Чтение онлайн

на главную - закладки

Жанры

Секреты обманчивых чудес. Беседы о литературе
Шрифт:

Это маленькое признание необыкновенно важно и поучительно. Выясняется, что не только по требованиям сюжета возвращается Филдинг к своей героине, но также из-за тоски по своей умершей жене. С одной стороны, это не очень профессионально, но с другой — здесь его царство, он его создатель и властелин. И сейчас он использует свою власть для собственных нужд, а не для нужд своих «подданных». Именно в этот момент Филдинг плачет. И именно в этот момент он вызывает слезы у нас, его читателей. Именно в этот момент — в минуту слабости властелина — мы рады быть его подданными и подчиняться его власти.

Гоголь

тоже много говорит о писателе и его ремесле. Мы уже упоминали его насмешки над коллегами-писателями, но сейчас я хочу обратить ваше внимание на интересный поворот в шестой главе «Мертвых душ»: книга, которую автор все время писал от третьего лица, внезапно начинает рассказываться от первого лица. И это первое лицо — не Чичиков, герой книги, а сам Гоголь, говорящий об источниках своего творчества:

Прежде, давно, в лета моей юности, в лета невозвратно мелькнувшего моего детства, мне было весело подъезжать в первый раз к незнакомому месту: все равно, была ли то деревушка, бедный уездный городишка, село ли, слободка, — любопытного много открывал в нем детский любопытный взгляд.
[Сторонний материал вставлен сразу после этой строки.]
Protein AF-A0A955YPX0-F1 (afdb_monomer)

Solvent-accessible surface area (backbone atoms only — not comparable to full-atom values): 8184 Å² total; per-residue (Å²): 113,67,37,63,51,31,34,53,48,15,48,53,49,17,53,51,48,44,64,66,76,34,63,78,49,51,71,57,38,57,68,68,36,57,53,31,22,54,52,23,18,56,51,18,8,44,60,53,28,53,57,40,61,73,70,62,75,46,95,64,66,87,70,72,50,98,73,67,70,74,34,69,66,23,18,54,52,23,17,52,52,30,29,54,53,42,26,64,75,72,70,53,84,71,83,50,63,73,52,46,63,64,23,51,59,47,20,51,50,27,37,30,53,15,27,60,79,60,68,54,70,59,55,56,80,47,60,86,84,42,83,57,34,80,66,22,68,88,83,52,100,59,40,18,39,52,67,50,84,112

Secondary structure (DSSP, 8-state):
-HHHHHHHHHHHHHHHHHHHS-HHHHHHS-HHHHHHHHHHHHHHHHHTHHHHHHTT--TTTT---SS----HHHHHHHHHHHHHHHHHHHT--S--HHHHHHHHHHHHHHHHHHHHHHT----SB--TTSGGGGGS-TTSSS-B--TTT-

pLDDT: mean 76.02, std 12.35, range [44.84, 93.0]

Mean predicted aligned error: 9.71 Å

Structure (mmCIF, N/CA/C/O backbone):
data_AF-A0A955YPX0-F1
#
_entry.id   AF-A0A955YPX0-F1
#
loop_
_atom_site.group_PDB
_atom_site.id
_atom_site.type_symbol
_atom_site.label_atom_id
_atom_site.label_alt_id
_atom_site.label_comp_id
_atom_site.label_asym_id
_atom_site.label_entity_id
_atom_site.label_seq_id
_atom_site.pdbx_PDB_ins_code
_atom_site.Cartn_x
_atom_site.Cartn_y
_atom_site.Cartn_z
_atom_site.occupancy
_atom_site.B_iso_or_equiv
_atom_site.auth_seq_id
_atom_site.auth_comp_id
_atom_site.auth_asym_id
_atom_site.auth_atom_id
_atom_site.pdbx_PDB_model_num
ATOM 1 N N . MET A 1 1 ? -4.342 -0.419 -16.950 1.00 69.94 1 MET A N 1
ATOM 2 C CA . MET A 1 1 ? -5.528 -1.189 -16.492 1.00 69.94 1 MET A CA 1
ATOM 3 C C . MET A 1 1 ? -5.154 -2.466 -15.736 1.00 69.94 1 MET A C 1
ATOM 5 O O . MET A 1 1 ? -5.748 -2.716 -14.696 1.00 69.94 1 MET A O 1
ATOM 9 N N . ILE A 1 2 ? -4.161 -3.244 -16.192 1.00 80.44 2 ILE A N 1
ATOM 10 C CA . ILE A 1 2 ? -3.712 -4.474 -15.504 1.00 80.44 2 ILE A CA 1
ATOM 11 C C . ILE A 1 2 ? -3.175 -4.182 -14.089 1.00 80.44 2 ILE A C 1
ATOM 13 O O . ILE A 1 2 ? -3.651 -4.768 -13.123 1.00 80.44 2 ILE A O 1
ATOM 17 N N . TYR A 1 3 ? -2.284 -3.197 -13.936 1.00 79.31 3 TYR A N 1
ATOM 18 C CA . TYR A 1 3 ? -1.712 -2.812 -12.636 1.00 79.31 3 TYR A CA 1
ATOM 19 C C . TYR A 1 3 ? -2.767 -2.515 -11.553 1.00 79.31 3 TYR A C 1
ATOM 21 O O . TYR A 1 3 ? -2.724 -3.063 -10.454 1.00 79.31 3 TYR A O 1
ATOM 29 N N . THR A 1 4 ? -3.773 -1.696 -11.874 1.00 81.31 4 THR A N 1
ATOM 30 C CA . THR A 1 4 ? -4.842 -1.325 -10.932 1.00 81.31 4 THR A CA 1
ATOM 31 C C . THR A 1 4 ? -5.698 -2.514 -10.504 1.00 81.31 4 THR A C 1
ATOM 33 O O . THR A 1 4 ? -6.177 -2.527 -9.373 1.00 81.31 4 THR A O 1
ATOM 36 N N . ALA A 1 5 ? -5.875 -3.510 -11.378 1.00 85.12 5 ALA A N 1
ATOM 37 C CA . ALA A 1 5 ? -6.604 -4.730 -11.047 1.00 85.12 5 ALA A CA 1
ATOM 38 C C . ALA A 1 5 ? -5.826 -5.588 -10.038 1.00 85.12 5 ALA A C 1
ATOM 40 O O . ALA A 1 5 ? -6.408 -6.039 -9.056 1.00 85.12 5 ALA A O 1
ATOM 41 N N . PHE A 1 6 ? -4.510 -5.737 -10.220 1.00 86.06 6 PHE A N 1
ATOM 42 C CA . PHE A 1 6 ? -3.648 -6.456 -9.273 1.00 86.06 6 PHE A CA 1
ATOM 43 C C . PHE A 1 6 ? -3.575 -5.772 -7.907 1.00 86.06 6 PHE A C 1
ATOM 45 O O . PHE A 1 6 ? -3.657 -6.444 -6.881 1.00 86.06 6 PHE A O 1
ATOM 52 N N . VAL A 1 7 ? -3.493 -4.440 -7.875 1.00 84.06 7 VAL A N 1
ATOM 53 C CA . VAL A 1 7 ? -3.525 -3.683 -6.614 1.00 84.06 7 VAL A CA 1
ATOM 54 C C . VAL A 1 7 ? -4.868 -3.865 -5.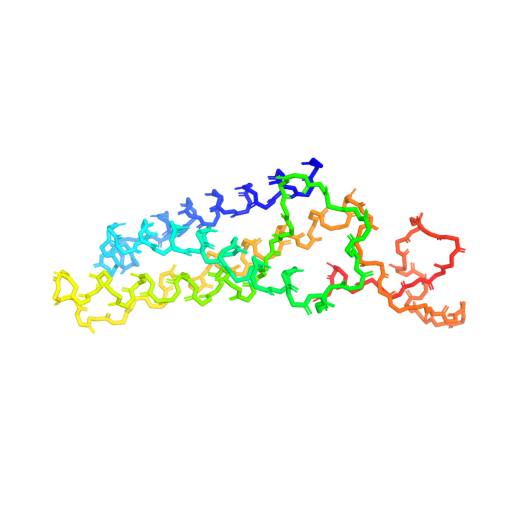901 1.00 84.06 7 VAL A C 1
ATOM 56 O O . VAL A 1 7 ? -4.890 -4.154 -4.707 1.00 84.06 7 VAL A O 1
ATOM 59 N N . ALA A 1 8 ? -5.989 -3.748 -6.621 1.00 86.00 8 ALA A N 1
ATOM 60 C CA . ALA A 1 8 ? -7.314 -3.962 -6.040 1.00 86.00 8 ALA A CA 1
ATOM 61 C C . ALA A 1 8 ? -7.473 -5.396 -5.510 1.00 86.00 8 ALA A C 1
ATOM 63 O O . ALA A 1 8 ? -7.955 -5.589 -4.394 1.00 86.00 8 ALA A O 1
ATOM 64 N N . LEU A 1 9 ? -7.002 -6.389 -6.268 1.00 88.88 9 LEU A N 1
ATOM 65 C CA . LEU A 1 9 ? -6.983 -7.787 -5.850 1.00 88.88 9 LEU A CA 1
ATOM 66 C C . LEU A 1 9 ? -6.136 -7.982 -4.586 1.00 88.88 9 LEU A C 1
ATOM 68 O O . LEU A 1 9 ? -6.591 -8.635 -3.653 1.00 88.88 9 LEU A O 1
ATOM 72 N N . GLY A 1 10 ? -4.947 -7.379 -4.522 1.00 85.81 10 GLY A N 1
ATOM 73 C CA . GLY A 1 10 ? -4.072 -7.420 -3.351 1.00 85.81 10 GLY A CA 1
ATOM 74 C C . GLY A 1 10 ? -4.739 -6.865 -2.095 1.00 85.81 10 GLY A C 1
ATOM 75 O O . GLY A 1 10 ? -4.687 -7.506 -1.050 1.00 85.81 10 GLY A O 1
ATOM 76 N N . VAL A 1 11 ? -5.437 -5.731 -2.208 1.00 84.38 11 VAL A N 1
ATOM 77 C CA . VAL A 1 11 ? -6.188 -5.132 -1.090 1.00 84.38 11 VAL A CA 1
ATOM 78 C C . VAL A 1 11 ? -7.346 -6.030 -0.649 1.00 84.38 11 VAL A C 1
ATOM 80 O O . VAL A 1 11 ? -7.537 -6.234 0.550 1.00 84.38 11 VAL A O 1
ATOM 83 N N . VAL A 1 12 ? -8.107 -6.596 -1.592 1.00 86.38 12 VAL A N 1
ATOM 84 C CA . VAL A 1 12 ? -9.237 -7.491 -1.284 1.00 86.38 12 VAL A CA 1
ATOM 85 C C . VAL A 1 12 ? -8.755 -8.781 -0.623 1.00 86.38 12 VAL A C 1
ATOM 87 O O . VAL A 1 12 ? -9.306 -9.182 0.403 1.00 86.38 12 VAL A O 1
ATOM 90 N N . LEU A 1 13 ? -7.711 -9.409 -1.169 1.00 85.88 13 LEU A N 1
ATOM 91 C CA . LEU A 1 13 ? -7.116 -10.620 -0.605 1.00 85.88 13 LEU A CA 1
ATOM 92 C C . LEU A 1 13 ? -6.480 -10.339 0.753 1.00 85.88 13 LEU A C 1
ATOM 94 O O . LEU A 1 13 ? -6.739 -11.079 1.695 1.00 85.88 13 LEU A O 1
ATOM 98 N N . GLY A 1 14 ? -5.715 -9.255 0.885 1.00 81.75 14 GLY A N 1
ATOM 99 C CA . GLY A 1 14 ? -5.104 -8.848 2.148 1.00 81.75 14 GLY A CA 1
ATOM 100 C C . GLY A 1 14 ? -6.156 -8.631 3.231 1.00 81.75 14 GLY A C 1
ATOM 101 O O . GLY A 1 14 ? -6.041 -9.182 4.320 1.00 81.75 14 GLY A O 1
ATOM 102 N N . PHE A 1 15 ? -7.237 -7.920 2.909 1.00 80.88 15 PHE A N 1
ATOM 103 C CA . PHE A 1 15 ? -8.352 -7.706 3.829 1.00 80.88 15 PHE A CA 1
ATOM 104 C C . PHE A 1 15 ? -9.098 -9.003 4.187 1.00 80.88 15 PHE A C 1
ATOM 106 O O . PH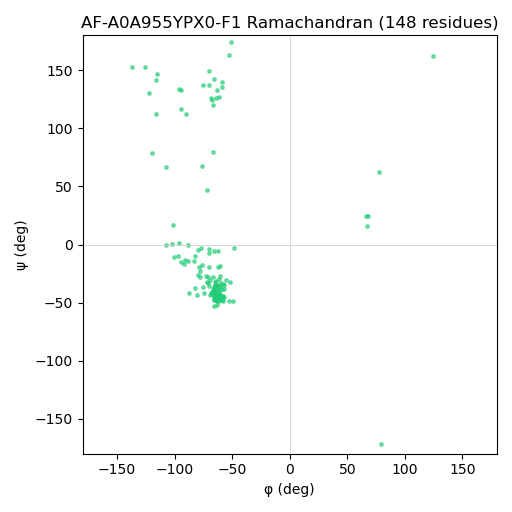E A 1 15 ? -9.415 -9.228 5.358 1.00 80.88 15 PHE A O 1
ATOM 113 N N . GLY A 1 16 ? -9.368 -9.867 3.204 1.00 80.00 16 GLY A N 1
ATOM 114 C CA . GLY A 1 16 ? -10.043 -11.151 3.416 1.00 80.00 16 GLY A CA 1
ATOM 115 C C . GLY A 1 16 ? -9.218 -12.121 4.265 1.00 80.00 16 GLY A C 1
ATOM 116 O O . GLY A 1 16 ? -9.744 -12.740 5.187 1.00 80.00 16 GLY A O 1
ATOM 117 N N . ILE A 1 17 ? -7.912 -12.195 4.008 1.00 79.19 17 ILE A N 1
ATOM 118 C CA . ILE A 1 17 ? -6.959 -13.015 4.760 1.00 79.19 17 ILE A CA 1
ATOM 119 C C . ILE A 1 17 ? -6.838 -12.491 6.194 1.00 79.19 17 ILE A C 1
ATOM 121 O O . ILE A 1 17 ? -7.025 -13.265 7.129 1.00 79.19 17 ILE A O 1
ATOM 125 N N . THR A 1 18 ? -6.658 -11.181 6.396 1.00 72.88 18 THR A N 1
ATOM 126 C CA . THR A 1 18 ? -6.628 -10.581 7.742 1.00 72.88 18 THR A CA 1
ATOM 127 C C . THR A 1 18 ? -7.901 -10.872 8.543 1.00 72.88 18 THR A C 1
ATOM 129 O O . THR A 1 18 ? -7.821 -11.082 9.751 1.00 72.88 18 THR A O 1
ATOM 132 N N . ARG A 1 19 ? -9.076 -10.935 7.899 1.00 71.69 19 ARG A N 1
ATOM 133 C CA . ARG A 1 19 ? -10.321 -11.335 8.579 1.00 71.69 19 ARG A CA 1
ATOM 134 C C . ARG A 1 19 ? -10.387 -12.820 8.929 1.00 71.69 19 ARG A C 1
ATOM 136 O O . ARG A 1 19 ? -10.996 -13.161 9.939 1.00 71.69 19 ARG A O 1
ATOM 143 N N . ASN A 1 20 ? -9.779 -13.681 8.120 1.00 72.38 20 ASN A N 1
ATOM 144 C CA . ASN A 1 20 ? -9.822 -15.132 8.298 1.00 72.38 20 ASN A CA 1
ATOM 145 C C . ASN A 1 20 ? -8.704 -15.678 9.205 1.00 72.38 20 ASN A C 1
ATOM 147 O O . ASN A 1 20 ? -8.821 -16.811 9.661 1.00 72.38 20 ASN A O 1
ATOM 151 N N . LEU A 1 21 ? -7.652 -14.899 9.508 1.00 67.81 21 LEU A N 1
ATOM 152 C CA . LEU A 1 21 ? -6.547 -15.329 10.385 1.00 67.81 21 LEU A CA 1
ATOM 153 C C . LEU A 1 21 ? -6.917 -15.479 11.875 1.00 67.81 21 LEU A C 1
ATOM 155 O O . LEU A 1 21 ? -6.095 -15.950 12.655 1.00 67.81 21 LEU A O 1
ATOM 159 N N . GLY A 1 22 ? -8.147 -15.145 12.272 1.00 56.22 22 GLY A N 1
ATOM 160 C CA . GLY A 1 22 ? -8.713 -15.571 13.550 1.00 56.22 22 GLY A CA 1
ATOM 161 C C . GLY A 1 22 ? -9.219 -14.440 14.452 1.00 56.22 22 GLY A C 1
ATOM 162 O O . GLY A 1 22 ? -8.8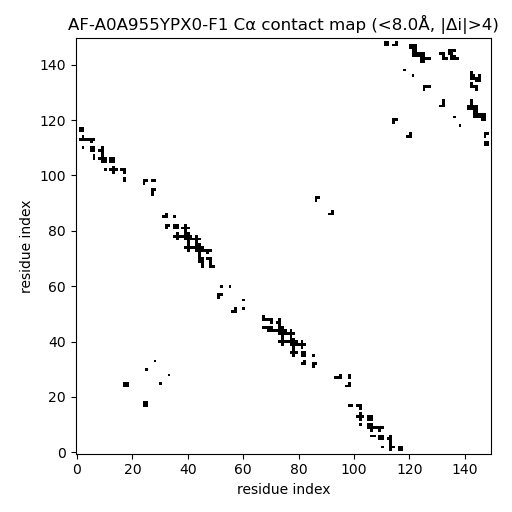66 -13.267 14.281 1.00 56.22 22 GLY A O 1
ATOM 163 N N . PRO A 1 23 ? -10.065 -14.791 15.440 1.00 53.34 23 PRO A N 1
ATOM 164 C CA . PRO A 1 23 ? -10.728 -13.840 16.321 1.00 53.34 23 PRO A CA 1
ATOM 165 C C . PRO A 1 23 ? -9.747 -12.996 17.134 1.00 53.34 23 PRO A C 1
ATOM 167 O O . PRO A 1 23 ? -10.077 -11.862 17.419 1.00 53.34 23 PRO A O 1
ATOM 170 N N . GLU A 1 24 ? -8.532 -13.446 17.453 1.00 57.50 24 GLU A N 1
ATOM 171 C CA . GLU A 1 24 ? -7.577 -12.640 18.239 1.00 57.50 24 GLU A CA 1
ATOM 172 C C . GLU A 1 24 ? -7.138 -11.342 17.533 1.00 57.50 24 GLU A C 1
ATOM 174 O O . GLU A 1 24 ? -6.991 -10.297 18.171 1.00 57.50 24 GLU A O 1
ATOM 179 N N . VAL A 1 25 ? -7.012 -11.372 16.202 1.00 58.69 25 VAL A N 1
ATOM 180 C CA . VAL A 1 25 ? -6.682 -10.200 15.370 1.00 58.69 25 VAL A CA 1
ATOM 181 C C . VAL A 1 25 ? -7.935 -9.361 15.077 1.00 58.69 25 VAL A C 1
ATOM 183 O O . VAL A 1 25 ? -7.893 -8.124 15.094 1.00 58.69 25 VAL A O 1
ATOM 186 N N . ALA A 1 26 ? -9.076 -10.024 14.873 1.00 52.59 26 ALA A N 1
ATOM 187 C CA . ALA A 1 26 ? -10.368 -9.373 14.649 1.00 52.59 26 ALA A CA 1
ATOM 188 C C . ALA A 1 26 ? -10.966 -8.735 15.925 1.00 52.59 26 ALA A C 1
ATOM 190 O O . ALA A 1 26 ? -11.695 -7.753 15.831 1.00 52.59 26 ALA A O 1
ATOM 191 N N . LEU A 1 27 ? -10.636 -9.247 17.116 1.00 52.09 27 LEU A N 1
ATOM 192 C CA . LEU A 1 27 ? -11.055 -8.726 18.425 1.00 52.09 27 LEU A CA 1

Всякое строение, все, что носило только на себе напечатленье какой-нибудь заметной особенности, — все останавливало меня и поражало.

Как я уже сказал, Гоголь говорит здесь о самом себе. Он рассказывает, как открыл в себе и лелеял первые проблески литературных способностей:

…ничто не ускользало от свежего тонкого вниманья, и, высунувши нос из походной телеги своей, я глядел и на невиданный дотоле покрой какого-нибудь сюртука, и на деревянные ящики с гвоздями, с серой, желтевшей вдали, с изюмом и мылом, мелькавшие из дверей овощной лавки вместе с банками высохших московских конфет, глядел и на шедшего в стороне пехотного офицера, занесенного Бог знает из какой губернии на уездную скуку, и на купца, мелькнувшего в сибирке на беговых дрожках, и уносился мысленно за ними в бедную жизнь их.

В сущности, Гоголь говорит здесь о том, что Филдинг называл «общением с живыми людьми», о том пребывании в гуще жизни, о том остром глазе, которые позволяют писателю создавать характеристики персонажей, подражать их языку и описывать их повадки. Но Гоголь примешивает к этому еще и значительную долю острого любопытства, которое подбрасывает его таланту новые сюжетные ходы:

Уездный чиновник пройди мимо — я уже и задумывался: куда он идет, на вечер ли к какому-нибудь своему брату, или прямо к себе домой, чтобы, посидевши с полчаса на крыльце, пока не совсем еще сгустились сумерки, сесть за ранний ужин с матушкой, с женой, с сестрой жены и всей семьей.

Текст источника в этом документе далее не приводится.